**Goal of the exercise:** Beginning at the line containing "Structure (mmCIF, N/CA/C/O" in the material below and ending at the line containing "ATOM 30 O O", return each line exactly and add nothing.
⟨
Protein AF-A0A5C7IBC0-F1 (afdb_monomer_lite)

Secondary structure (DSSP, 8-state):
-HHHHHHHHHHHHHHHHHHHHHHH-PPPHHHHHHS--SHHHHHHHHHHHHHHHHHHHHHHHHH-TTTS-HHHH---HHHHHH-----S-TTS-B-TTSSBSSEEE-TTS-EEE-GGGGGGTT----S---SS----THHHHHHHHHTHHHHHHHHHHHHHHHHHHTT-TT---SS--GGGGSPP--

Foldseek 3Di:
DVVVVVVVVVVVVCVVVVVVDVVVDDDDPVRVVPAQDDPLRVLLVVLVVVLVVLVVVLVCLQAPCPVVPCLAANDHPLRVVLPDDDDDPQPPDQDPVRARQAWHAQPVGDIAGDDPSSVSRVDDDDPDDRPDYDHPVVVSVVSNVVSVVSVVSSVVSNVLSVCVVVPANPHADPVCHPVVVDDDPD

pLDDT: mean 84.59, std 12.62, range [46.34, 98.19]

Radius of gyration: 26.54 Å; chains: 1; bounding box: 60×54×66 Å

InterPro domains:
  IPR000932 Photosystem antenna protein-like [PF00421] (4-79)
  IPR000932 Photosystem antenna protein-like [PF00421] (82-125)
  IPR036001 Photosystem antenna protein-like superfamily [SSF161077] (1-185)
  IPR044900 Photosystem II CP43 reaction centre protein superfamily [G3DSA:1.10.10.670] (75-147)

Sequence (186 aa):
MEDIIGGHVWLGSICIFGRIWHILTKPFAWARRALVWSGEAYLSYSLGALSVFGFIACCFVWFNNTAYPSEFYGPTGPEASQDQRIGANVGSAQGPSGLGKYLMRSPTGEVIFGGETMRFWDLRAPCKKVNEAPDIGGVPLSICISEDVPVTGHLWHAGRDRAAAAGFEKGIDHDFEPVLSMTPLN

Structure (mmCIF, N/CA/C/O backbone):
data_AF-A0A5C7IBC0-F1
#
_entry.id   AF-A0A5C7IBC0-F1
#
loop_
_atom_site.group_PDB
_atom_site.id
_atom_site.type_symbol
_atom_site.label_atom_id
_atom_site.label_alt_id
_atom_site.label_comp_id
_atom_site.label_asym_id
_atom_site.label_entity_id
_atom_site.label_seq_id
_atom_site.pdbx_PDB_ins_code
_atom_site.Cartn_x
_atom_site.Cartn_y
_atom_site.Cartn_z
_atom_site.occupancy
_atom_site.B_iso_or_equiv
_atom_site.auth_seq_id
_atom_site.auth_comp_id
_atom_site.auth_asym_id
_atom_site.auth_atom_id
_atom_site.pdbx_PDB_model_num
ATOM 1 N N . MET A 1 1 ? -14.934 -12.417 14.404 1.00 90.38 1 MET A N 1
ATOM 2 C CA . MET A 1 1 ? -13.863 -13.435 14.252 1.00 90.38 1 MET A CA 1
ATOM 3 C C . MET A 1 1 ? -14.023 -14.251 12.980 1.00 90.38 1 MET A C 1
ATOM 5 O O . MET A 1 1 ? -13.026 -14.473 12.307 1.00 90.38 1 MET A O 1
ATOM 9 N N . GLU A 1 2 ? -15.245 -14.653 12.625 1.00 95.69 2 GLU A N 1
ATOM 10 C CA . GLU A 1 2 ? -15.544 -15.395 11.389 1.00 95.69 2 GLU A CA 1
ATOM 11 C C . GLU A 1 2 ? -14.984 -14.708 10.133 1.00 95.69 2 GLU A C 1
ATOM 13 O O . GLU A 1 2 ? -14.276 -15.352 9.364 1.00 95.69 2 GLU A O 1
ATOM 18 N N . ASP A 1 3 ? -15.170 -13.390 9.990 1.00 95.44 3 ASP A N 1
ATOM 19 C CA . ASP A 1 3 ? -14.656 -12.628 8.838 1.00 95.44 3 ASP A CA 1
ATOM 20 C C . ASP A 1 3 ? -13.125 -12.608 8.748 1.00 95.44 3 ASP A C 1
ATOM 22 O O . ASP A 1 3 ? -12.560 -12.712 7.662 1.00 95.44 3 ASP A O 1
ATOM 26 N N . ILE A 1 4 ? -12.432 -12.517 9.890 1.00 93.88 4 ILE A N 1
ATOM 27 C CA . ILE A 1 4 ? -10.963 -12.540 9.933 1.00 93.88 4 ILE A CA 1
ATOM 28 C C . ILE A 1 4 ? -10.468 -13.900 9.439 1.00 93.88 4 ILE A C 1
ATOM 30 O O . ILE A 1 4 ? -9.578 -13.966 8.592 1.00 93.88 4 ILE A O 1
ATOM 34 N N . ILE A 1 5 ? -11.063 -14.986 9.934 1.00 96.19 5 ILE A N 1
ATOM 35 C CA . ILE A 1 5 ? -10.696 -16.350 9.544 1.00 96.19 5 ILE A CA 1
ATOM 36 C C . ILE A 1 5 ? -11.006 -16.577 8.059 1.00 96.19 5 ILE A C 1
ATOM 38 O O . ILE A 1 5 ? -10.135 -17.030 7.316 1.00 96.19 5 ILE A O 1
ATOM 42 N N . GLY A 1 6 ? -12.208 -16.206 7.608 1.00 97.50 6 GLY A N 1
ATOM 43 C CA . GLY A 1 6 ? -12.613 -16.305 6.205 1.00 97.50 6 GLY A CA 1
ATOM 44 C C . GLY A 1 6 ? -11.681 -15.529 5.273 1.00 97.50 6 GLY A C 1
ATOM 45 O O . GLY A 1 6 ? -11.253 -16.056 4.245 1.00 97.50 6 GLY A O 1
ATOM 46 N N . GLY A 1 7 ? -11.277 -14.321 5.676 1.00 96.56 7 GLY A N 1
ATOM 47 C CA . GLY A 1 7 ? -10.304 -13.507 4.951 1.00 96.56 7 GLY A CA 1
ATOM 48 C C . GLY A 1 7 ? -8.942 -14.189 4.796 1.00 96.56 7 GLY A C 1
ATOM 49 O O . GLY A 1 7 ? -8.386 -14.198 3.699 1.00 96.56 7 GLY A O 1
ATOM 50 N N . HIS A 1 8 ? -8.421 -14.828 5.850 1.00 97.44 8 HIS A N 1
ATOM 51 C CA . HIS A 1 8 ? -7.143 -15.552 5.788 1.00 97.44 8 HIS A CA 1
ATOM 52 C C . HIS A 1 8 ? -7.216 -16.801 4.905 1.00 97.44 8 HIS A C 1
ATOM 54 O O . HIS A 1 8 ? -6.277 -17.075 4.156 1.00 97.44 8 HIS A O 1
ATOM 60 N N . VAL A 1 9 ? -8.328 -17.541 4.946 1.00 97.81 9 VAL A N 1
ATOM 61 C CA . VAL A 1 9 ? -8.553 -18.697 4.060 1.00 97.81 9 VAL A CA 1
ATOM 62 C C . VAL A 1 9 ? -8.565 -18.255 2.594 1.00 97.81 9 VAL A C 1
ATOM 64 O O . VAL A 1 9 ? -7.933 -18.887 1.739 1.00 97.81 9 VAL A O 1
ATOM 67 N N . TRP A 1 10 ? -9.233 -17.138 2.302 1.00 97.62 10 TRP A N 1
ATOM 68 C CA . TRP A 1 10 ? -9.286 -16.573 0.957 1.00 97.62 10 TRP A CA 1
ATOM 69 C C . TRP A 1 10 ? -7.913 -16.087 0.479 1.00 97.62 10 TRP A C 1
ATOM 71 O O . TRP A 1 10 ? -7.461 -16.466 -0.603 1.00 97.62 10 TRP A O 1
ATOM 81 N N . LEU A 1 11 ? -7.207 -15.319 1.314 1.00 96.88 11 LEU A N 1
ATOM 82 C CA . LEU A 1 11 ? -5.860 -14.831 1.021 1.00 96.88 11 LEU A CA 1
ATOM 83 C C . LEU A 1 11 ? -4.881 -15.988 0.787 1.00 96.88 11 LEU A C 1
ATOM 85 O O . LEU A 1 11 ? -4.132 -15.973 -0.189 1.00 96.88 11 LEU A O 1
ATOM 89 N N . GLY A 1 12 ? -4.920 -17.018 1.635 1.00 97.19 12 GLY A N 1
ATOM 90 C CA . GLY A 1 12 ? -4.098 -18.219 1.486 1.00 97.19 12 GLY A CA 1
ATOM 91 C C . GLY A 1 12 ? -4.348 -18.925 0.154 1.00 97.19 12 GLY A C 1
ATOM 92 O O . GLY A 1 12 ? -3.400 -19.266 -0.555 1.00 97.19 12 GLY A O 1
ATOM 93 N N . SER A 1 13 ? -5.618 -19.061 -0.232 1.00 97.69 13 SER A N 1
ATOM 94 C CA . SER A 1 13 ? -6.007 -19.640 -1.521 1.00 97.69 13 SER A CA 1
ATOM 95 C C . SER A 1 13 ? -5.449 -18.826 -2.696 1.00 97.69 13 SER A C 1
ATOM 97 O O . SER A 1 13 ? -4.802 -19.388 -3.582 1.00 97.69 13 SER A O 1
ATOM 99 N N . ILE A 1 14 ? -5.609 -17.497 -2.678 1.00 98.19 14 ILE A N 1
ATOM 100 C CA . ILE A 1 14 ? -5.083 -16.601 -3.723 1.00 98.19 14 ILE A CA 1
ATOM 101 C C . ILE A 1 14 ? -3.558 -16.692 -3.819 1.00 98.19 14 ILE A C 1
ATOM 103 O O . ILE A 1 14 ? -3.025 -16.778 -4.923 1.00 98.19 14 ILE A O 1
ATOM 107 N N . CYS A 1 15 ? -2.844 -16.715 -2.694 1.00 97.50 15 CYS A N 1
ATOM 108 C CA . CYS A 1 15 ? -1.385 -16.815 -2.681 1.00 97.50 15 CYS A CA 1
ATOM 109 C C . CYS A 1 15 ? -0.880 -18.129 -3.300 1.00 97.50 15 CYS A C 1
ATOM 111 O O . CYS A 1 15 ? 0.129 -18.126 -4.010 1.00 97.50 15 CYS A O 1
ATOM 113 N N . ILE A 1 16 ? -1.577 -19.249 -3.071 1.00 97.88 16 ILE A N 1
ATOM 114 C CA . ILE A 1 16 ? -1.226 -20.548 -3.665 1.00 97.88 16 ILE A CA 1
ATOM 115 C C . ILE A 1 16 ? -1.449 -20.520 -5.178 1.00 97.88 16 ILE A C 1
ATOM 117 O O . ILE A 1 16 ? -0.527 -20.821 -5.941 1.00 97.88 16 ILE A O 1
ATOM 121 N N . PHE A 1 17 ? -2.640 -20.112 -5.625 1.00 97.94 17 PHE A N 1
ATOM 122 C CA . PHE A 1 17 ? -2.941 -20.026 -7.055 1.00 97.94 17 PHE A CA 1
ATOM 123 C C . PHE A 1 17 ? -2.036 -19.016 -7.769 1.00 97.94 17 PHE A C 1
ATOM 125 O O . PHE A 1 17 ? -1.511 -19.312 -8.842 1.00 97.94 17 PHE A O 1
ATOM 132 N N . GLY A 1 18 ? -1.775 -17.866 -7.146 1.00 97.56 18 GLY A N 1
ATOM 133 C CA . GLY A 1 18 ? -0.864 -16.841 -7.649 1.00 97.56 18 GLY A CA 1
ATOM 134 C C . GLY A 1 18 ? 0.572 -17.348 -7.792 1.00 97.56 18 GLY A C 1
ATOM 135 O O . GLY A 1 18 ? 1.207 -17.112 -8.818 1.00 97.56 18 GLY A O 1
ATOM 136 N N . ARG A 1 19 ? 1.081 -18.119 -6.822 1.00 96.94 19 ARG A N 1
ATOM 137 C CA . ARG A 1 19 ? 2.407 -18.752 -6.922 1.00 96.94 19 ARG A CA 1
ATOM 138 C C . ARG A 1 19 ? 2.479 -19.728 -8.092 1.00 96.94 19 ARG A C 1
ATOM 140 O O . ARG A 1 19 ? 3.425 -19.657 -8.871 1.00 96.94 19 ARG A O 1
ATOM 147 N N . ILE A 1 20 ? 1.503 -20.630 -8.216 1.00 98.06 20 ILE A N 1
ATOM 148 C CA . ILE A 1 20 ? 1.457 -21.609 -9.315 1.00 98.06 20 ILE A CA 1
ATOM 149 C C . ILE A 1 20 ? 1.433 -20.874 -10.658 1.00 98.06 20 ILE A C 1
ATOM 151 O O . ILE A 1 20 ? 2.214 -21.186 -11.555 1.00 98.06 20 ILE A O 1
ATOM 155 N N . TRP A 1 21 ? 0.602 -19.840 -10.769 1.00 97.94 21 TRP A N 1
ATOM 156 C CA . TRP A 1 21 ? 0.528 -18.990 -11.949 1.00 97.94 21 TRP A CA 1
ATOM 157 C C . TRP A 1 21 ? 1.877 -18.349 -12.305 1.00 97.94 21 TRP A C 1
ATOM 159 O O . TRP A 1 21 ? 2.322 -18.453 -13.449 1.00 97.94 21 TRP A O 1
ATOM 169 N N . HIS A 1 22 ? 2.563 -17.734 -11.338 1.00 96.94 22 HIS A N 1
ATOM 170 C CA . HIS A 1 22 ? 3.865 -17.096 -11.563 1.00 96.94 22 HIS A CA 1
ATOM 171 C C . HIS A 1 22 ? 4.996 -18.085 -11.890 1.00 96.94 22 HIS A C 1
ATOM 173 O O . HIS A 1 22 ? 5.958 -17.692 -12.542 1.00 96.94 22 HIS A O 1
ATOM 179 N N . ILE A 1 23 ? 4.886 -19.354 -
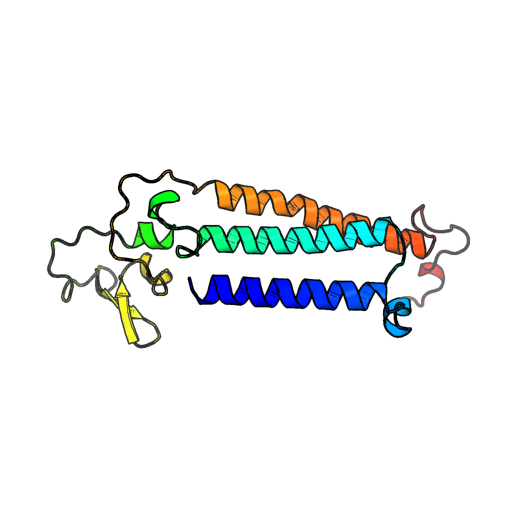11.484 1.00 97.81 23 ILE A N 1
ATOM 180 C CA . ILE A 1 23 ? 5.830 -20.413 -11.880 1.00 97.81 23 ILE A CA 1
ATOM 181 C C . ILE A 1 23 ? 5.603 -20.833 -13.337 1.00 97.81 23 ILE A C 1
ATOM 183 O O . ILE A 1 23 ? 6.558 -21.069 -14.075 1.00 97.81 23 ILE A O 1
ATOM 187 N N . LEU A 1 24 ? 4.341 -20.951 -13.752 1.00 98.00 24 LEU A N 1
ATOM 188 C CA . LEU A 1 24 ? 3.980 -21.495 -15.062 1.00 98.00 24 LEU A CA 1
ATOM 189 C C . LEU A 1 24 ? 3.997 -20.455 -16.189 1.00 98.00 24 LEU A C 1
ATOM 191 O O . LEU A 1 24 ? 4.029 -20.823 -17.364 1.00 98.00 24 LEU A O 1
ATOM 195 N N . THR A 1 25 ? 3.963 -19.164 -15.864 1.00 97.38 25 THR A N 1
ATOM 196 C CA . THR A 1 25 ? 3.834 -18.090 -16.854 1.00 97.38 25 THR A CA 1
ATOM 197 C C . THR A 1 25 ? 5.088 -17.227 -16.952 1.00 97.38 25 THR A C 1
ATOM 199 O O . THR A 1 25 ? 5.850 -17.058 -16.006 1.00 97.38 25 THR A O 1
ATOM 202 N N . LYS A 1 26 ? 5.312 -16.660 -18.140 1.00 96.25 26 LYS A N 1
ATOM 203 C CA . LYS A 1 26 ? 6.348 -15.648 -18.393 1.00 96.25 26 LYS A CA 1
ATOM 204 C C . LYS A 1 26 ? 5.715 -14.253 -18.397 1.00 96.25 26 LYS A C 1
ATOM 206 O O . LYS A 1 26 ? 4.538 -14.136 -18.743 1.00 96.25 26 LYS A O 1
ATOM 211 N N . PRO A 1 27 ? 6.471 -13.184 -18.084 1.00 93.31 27 PRO A N 1
ATOM 212 C CA . PRO A 1 27 ? 5.921 -11.835 -18.056 1.00 93.31 27 PRO A CA 1
ATOM 213 C C . PRO A 1 27 ? 5.393 -11.415 -19.433 1.00 93.31 27 PRO A C 1
ATOM 215 O O . PRO A 1 27 ? 6.094 -11.461 -20.453 1.00 93.31 27 PRO A O 1
ATOM 218 N N . PHE A 1 28 ? 4.134 -10.976 -19.454 1.00 95.94 28 PHE A N 1
ATOM 219 C CA . PHE A 1 28 ? 3.461 -10.520 -20.665 1.00 95.94 28 PHE A CA 1
ATOM 220 C C . PHE A 1 28 ? 4.151 -9.296 -21.281 1.00 95.94 28 PHE A C 1
ATOM 222 O O . PHE A 1 28 ? 4.873 -8.546 -20.624 1.00 95.94 28 PHE A O 1
ATOM 229 N N . ALA A 1 29 ? 3.918 -9.066 -22.576 1.00 95.56 29 ALA A N 1
ATOM 230 C CA . ALA A 1 29 ? 4.587 -7.997 -23.317 1.00 95.56 29 ALA A CA 1
ATOM 231 C C . ALA A 1 29 ? 4.303 -6.588 -22.773 1.00 95.56 29 ALA A C 1
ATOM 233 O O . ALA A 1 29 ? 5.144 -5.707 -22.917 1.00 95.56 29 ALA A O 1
⟩
**Result of this task:**
Structure (mmCIF, N/CA/C/O backbone):
data_AF-A0A5C7IBC0-F1
#
_entry.id   AF-A0A5C7IBC0-F1
#
loop_
_atom_site.group_PDB
_atom_site.id
_atom_site.type_symbol
_atom_site.label_atom_id
_atom_site.label_alt_id
_atom_site.label_comp_id
_atom_site.label_asym_id
_atom_site.label_entity_id
_atom_site.label_seq_id
_atom_site.pdbx_PDB_ins_code
_atom_site.Cartn_x
_atom_site.Cartn_y
_atom_site.Cartn_z
_atom_site.occupancy
_atom_site.B_iso_or_equiv
_atom_site.auth_seq_id
_atom_site.auth_comp_id
_atom_site.auth_asym_id
_atom_site.auth_atom_id
_atom_site.pdbx_PDB_model_num
ATOM 1 N N . MET A 1 1 ? -14.934 -12.417 14.404 1.00 90.38 1 MET A N 1
ATOM 2 C CA . MET A 1 1 ? -13.863 -13.435 14.252 1.00 90.38 1 MET A CA 1
ATOM 3 C C . MET A 1 1 ? -14.023 -14.251 12.980 1.00 90.38 1 MET A C 1
ATOM 5 O O . MET A 1 1 ? -13.026 -14.473 12.307 1.00 90.38 1 MET A O 1
ATOM 9 N N . GLU A 1 2 ? -15.245 -14.653 12.625 1.00 95.69 2 GLU A N 1
ATOM 10 C CA . GLU A 1 2 ? -15.544 -15.395 11.389 1.00 95.69 2 GLU A CA 1
ATOM 11 C C . GLU A 1 2 ? -14.984 -14.708 10.133 1.00 95.69 2 GLU A C 1
ATOM 13 O O . GLU A 1 2 ? -14.276 -15.352 9.364 1.00 95.69 2 GLU A O 1
ATOM 18 N N . ASP A 1 3 ? -15.170 -13.390 9.990 1.00 95.44 3 ASP A N 1
ATOM 19 C CA . ASP A 1 3 ? -14.656 -12.628 8.838 1.00 95.44 3 ASP A CA 1
ATOM 20 C C . ASP A 1 3 ? -13.125 -12.608 8.748 1.00 95.44 3 ASP A C 1
ATOM 22 O O . ASP A 1 3 ? -12.560 -12.712 7.662 1.00 95.44 3 ASP A O 1
ATOM 26 N N . ILE A 1 4 ? -12.432 -12.517 9.890 1.00 93.88 4 ILE A N 1
ATOM 27 C CA . ILE A 1 4 ? -10.963 -12.540 9.933 1.00 93.88 4 ILE A CA 1
ATOM 28 C C . ILE A 1 4 ? -10.468 -13.900 9.439 1.00 93.88 4 ILE A C 1
ATOM 30 O O . ILE A 1 4 ? -9.578 -13.966 8.592 1.00 93.88 4 ILE A O 1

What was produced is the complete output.